Ramirez likely would bring back a good package of talent for the White Sox, but they don’t necessarily have an in-house replacement in line until 2013 Draft pick Tim Anderson is ready.
MLB.com’s Scott Merkin ran through Chicago’s options with Ramirez at length last month.
The Rays announced a preliminary list of eight managerial candidates to interview on Thursday afternoon, an interesting mix of expected candidates with a few surprises thrown in. They hope to have a manager in place by the Winter Meetings. The full list:
Rays bench coach Dave Martinez
Triple-A Durham manager Charlie Montoyo
Former Nationals and Indians manager Manny Acta
Indians bullpen coach Kevin Cash
Former player Craig Counsell, currently a special assistant in the Brewers’ front office
Current/former player Raul Ibanez
Royals bench coach Don Wakamatsu
Giants bench coach Ron Wotus
“This is a preliminary list of candidates, and we expect it will grow as we continue through this process,” Rays president of baseball operations Matt Silverman said in a statement. “With a talented core of players and a strong clubhouse culture, our next manager will step into an enviable position. We will look for him to build upon that and take us to the next level.”

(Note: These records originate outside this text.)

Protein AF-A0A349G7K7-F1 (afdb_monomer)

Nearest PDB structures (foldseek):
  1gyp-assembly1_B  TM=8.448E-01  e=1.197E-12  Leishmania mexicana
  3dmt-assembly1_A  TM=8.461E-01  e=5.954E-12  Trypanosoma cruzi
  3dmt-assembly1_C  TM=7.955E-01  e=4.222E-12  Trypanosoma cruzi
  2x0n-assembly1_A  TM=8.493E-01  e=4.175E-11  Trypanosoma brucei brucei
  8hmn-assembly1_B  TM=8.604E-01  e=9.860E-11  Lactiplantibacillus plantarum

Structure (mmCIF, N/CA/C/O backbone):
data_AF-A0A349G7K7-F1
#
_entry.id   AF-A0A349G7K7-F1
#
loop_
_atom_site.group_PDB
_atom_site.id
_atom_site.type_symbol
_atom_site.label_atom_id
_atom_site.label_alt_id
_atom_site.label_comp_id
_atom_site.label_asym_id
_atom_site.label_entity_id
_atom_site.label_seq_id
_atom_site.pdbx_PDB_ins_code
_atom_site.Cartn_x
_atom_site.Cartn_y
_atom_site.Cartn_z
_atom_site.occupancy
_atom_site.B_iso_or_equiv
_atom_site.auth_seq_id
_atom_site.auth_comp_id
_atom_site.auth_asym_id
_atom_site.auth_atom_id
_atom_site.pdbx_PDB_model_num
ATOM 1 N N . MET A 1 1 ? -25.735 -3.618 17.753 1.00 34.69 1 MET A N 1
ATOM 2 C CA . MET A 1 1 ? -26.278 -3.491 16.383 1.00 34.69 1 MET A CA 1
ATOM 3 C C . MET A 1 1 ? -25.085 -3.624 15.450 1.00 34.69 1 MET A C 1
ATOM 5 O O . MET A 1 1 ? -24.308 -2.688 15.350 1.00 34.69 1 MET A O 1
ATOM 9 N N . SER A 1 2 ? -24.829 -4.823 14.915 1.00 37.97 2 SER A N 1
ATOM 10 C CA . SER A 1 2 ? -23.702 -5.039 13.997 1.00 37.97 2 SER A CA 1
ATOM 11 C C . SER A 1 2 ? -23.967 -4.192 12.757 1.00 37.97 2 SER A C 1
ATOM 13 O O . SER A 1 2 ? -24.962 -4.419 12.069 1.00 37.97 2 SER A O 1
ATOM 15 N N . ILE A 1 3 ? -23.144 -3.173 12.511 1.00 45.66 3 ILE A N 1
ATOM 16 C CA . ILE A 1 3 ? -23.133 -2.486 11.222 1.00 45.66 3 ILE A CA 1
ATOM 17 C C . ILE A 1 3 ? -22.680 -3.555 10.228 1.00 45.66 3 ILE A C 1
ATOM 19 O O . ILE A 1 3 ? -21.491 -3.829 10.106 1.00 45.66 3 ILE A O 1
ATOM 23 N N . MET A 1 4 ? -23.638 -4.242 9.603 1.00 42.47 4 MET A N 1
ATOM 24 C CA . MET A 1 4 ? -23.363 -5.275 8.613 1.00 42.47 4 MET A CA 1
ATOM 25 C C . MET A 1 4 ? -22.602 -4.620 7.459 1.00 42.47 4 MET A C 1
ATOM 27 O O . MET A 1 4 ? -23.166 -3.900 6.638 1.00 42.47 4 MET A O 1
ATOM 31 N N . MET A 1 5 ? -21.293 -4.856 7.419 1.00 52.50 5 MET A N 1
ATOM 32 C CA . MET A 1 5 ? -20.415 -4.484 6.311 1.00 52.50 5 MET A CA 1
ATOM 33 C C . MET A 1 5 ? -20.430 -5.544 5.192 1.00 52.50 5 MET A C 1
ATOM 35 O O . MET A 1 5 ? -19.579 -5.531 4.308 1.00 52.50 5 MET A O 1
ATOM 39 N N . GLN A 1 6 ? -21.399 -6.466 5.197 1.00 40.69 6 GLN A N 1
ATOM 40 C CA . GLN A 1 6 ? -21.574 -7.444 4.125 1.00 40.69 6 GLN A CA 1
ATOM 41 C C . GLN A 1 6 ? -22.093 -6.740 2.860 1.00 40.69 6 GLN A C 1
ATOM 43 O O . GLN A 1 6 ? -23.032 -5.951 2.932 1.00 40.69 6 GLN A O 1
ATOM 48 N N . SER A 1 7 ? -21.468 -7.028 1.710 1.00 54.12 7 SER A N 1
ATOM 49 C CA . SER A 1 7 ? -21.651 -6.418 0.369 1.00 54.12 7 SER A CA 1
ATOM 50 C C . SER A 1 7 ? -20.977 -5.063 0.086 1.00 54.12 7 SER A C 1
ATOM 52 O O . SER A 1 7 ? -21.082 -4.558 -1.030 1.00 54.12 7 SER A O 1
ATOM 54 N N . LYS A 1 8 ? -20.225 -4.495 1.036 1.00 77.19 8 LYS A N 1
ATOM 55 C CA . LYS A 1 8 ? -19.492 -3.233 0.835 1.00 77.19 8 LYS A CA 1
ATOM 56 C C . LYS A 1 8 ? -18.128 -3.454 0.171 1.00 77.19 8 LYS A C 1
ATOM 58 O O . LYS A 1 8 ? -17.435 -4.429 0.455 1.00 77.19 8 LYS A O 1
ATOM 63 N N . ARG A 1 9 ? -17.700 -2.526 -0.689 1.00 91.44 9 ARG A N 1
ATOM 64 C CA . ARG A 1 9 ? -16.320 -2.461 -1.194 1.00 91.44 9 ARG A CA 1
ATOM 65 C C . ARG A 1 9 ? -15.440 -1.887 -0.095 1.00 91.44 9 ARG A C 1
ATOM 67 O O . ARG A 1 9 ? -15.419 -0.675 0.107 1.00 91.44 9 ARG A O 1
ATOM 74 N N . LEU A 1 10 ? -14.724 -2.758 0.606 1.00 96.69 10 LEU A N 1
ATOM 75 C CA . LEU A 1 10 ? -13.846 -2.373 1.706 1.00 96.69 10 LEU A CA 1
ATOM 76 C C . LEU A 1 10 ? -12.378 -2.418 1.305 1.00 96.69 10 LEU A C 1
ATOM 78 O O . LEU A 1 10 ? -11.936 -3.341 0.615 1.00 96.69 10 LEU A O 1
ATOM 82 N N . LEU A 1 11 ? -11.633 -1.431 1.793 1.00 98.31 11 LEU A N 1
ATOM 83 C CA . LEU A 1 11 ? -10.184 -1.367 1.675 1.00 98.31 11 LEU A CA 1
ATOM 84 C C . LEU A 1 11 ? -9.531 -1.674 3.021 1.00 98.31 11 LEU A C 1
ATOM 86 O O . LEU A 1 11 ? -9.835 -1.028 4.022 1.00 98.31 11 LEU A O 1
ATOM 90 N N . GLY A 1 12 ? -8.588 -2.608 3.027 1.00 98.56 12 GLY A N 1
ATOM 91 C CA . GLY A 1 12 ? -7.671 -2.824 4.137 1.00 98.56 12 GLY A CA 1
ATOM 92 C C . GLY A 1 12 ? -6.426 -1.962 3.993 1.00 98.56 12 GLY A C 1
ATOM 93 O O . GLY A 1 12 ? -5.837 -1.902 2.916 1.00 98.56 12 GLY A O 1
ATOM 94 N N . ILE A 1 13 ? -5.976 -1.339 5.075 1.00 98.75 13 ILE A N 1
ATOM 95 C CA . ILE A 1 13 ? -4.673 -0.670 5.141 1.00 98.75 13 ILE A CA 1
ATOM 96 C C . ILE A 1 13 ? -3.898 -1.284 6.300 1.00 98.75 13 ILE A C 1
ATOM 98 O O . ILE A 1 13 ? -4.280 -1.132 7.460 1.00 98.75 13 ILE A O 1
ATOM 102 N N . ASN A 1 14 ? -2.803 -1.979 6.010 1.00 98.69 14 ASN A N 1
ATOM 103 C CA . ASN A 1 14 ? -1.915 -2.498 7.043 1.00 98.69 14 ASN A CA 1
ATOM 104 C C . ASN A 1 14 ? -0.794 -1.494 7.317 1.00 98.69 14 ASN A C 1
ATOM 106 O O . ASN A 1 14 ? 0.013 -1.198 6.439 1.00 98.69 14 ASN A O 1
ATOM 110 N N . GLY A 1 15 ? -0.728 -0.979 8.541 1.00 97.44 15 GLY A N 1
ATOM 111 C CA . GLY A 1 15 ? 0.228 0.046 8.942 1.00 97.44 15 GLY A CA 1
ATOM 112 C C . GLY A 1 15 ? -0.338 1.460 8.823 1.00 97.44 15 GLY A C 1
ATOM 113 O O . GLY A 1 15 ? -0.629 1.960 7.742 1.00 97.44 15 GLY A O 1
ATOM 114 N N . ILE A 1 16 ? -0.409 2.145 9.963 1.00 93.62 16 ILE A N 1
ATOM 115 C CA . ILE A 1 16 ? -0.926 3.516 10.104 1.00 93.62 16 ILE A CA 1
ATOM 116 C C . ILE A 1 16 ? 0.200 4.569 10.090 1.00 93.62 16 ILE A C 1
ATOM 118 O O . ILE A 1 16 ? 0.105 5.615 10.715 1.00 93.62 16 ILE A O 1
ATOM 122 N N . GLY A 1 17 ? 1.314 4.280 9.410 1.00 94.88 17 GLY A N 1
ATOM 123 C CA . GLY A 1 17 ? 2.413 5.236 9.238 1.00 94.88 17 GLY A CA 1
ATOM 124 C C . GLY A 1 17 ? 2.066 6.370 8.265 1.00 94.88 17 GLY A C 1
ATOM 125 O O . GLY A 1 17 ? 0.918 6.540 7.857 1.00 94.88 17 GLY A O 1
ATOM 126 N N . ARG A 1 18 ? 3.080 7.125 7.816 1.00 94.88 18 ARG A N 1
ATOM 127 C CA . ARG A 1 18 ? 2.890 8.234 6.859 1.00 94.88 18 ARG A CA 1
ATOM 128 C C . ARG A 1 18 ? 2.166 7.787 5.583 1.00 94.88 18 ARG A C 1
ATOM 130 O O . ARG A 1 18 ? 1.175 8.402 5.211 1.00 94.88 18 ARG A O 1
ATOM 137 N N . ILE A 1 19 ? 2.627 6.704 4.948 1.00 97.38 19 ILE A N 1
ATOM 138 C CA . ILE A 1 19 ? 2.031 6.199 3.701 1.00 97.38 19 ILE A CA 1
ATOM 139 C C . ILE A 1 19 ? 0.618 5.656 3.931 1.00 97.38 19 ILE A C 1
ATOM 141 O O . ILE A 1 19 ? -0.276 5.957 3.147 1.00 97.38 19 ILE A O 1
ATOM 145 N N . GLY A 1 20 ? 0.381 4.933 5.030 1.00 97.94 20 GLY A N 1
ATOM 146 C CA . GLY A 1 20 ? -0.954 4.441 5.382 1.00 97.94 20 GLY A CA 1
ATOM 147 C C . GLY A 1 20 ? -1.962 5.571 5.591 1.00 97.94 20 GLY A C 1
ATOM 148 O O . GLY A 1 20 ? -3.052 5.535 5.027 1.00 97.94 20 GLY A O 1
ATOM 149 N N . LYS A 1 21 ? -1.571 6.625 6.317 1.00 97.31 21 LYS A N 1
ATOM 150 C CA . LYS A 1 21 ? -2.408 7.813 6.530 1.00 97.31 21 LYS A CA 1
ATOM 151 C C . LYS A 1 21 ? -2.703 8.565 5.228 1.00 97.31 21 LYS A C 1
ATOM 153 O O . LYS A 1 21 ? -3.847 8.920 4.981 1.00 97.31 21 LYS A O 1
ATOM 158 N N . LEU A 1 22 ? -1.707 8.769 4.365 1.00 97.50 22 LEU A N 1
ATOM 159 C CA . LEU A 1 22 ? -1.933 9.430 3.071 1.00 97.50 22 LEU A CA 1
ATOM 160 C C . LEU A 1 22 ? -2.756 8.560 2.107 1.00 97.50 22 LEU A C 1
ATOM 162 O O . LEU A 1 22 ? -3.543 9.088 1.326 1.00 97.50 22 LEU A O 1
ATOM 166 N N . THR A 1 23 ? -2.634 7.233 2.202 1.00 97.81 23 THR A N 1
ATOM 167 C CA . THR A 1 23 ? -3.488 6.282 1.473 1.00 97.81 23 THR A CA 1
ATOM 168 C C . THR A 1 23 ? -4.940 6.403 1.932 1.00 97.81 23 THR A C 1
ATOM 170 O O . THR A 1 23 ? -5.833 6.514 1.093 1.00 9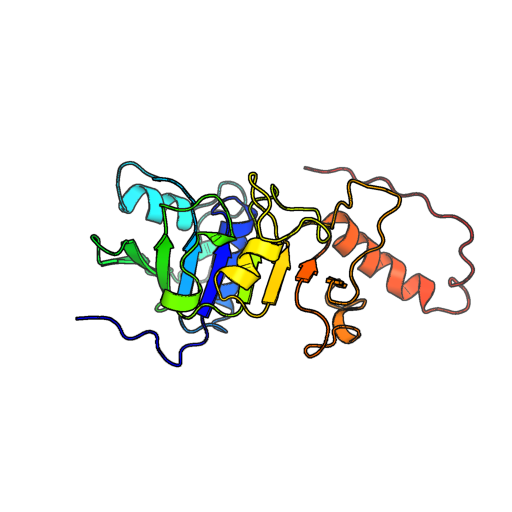7.81 23 THR A O 1
ATOM 173 N N . LEU A 1 24 ? -5.175 6.470 3.248 1.00 98.06 24 LEU A N 1
ATOM 174 C CA . LEU A 1 24 ? -6.490 6.768 3.817 1.00 98.06 24 LEU A CA 1
ATOM 175 C C . LEU A 1 24 ? -7.039 8.083 3.249 1.00 98.06 24 LEU A C 1
ATOM 177 O O . LEU A 1 24 ? -8.124 8.081 2.678 1.00 98.06 24 LEU A O 1
ATOM 181 N N . TRP A 1 25 ? -6.288 9.184 3.337 1.00 97.69 25 TRP A N 1
ATOM 182 C CA . TRP A 1 25 ? -6.744 10.501 2.868 1.00 97.69 25 TRP A CA 1
ATOM 183 C C . TRP A 1 25 ? -7.092 10.514 1.382 1.00 97.69 25 TRP A C 1
ATOM 185 O O . TRP A 1 25 ? -8.127 11.049 0.988 1.00 97.69 25 TRP A O 1
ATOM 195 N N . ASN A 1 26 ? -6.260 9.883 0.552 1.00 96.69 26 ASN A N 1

Martinez is the most obvious choice, given the time he spent alongside former Rays manager Joe Maddon. He knows the players, the front office and the other coaches. If Tampa Bay is going for continuity, he makes the most sense.
Montoyo, who’s worked in Tampa Bay’s farm system since 1997, was deservedly rewarded with an interview for the big-league job. He’s dealt with just about every player who’s come up with the Rays, won 633 games at the Triple-A level and captured seven division titles in eight years.
Wakamatsu is an interesting option. He managed the Mariners in 2009-10, coached for the Blue Jays and scouted for the Yankees before signing on as the American League champion Royals’ bench coach. Cash, a finalist for the Rangers job, is a Tampa native who spent some time with Tampa Bay during his playing career.
Acta and Wotus present different kinds of experience — Acta having managed in the Majors and Wotus having been on the Giants’ coaching staff since 1998 and their bench coach since 1999. Before that, he managed in San Francisco’s farm system from 1991-97. Wotus has been Bruce Bochy’s bench coach as the Giants won three of the last five World Series.
Counsell and Ibanez are perhaps the most surprising names on the list. Counsell retired in 2012 and is now a special assistant to Brewers GM Doug Melvin. Ibanez, reportedly being considered for the Yankees’ hitting coach job, is technically still an active player — he spent last season with the Angels and Royals.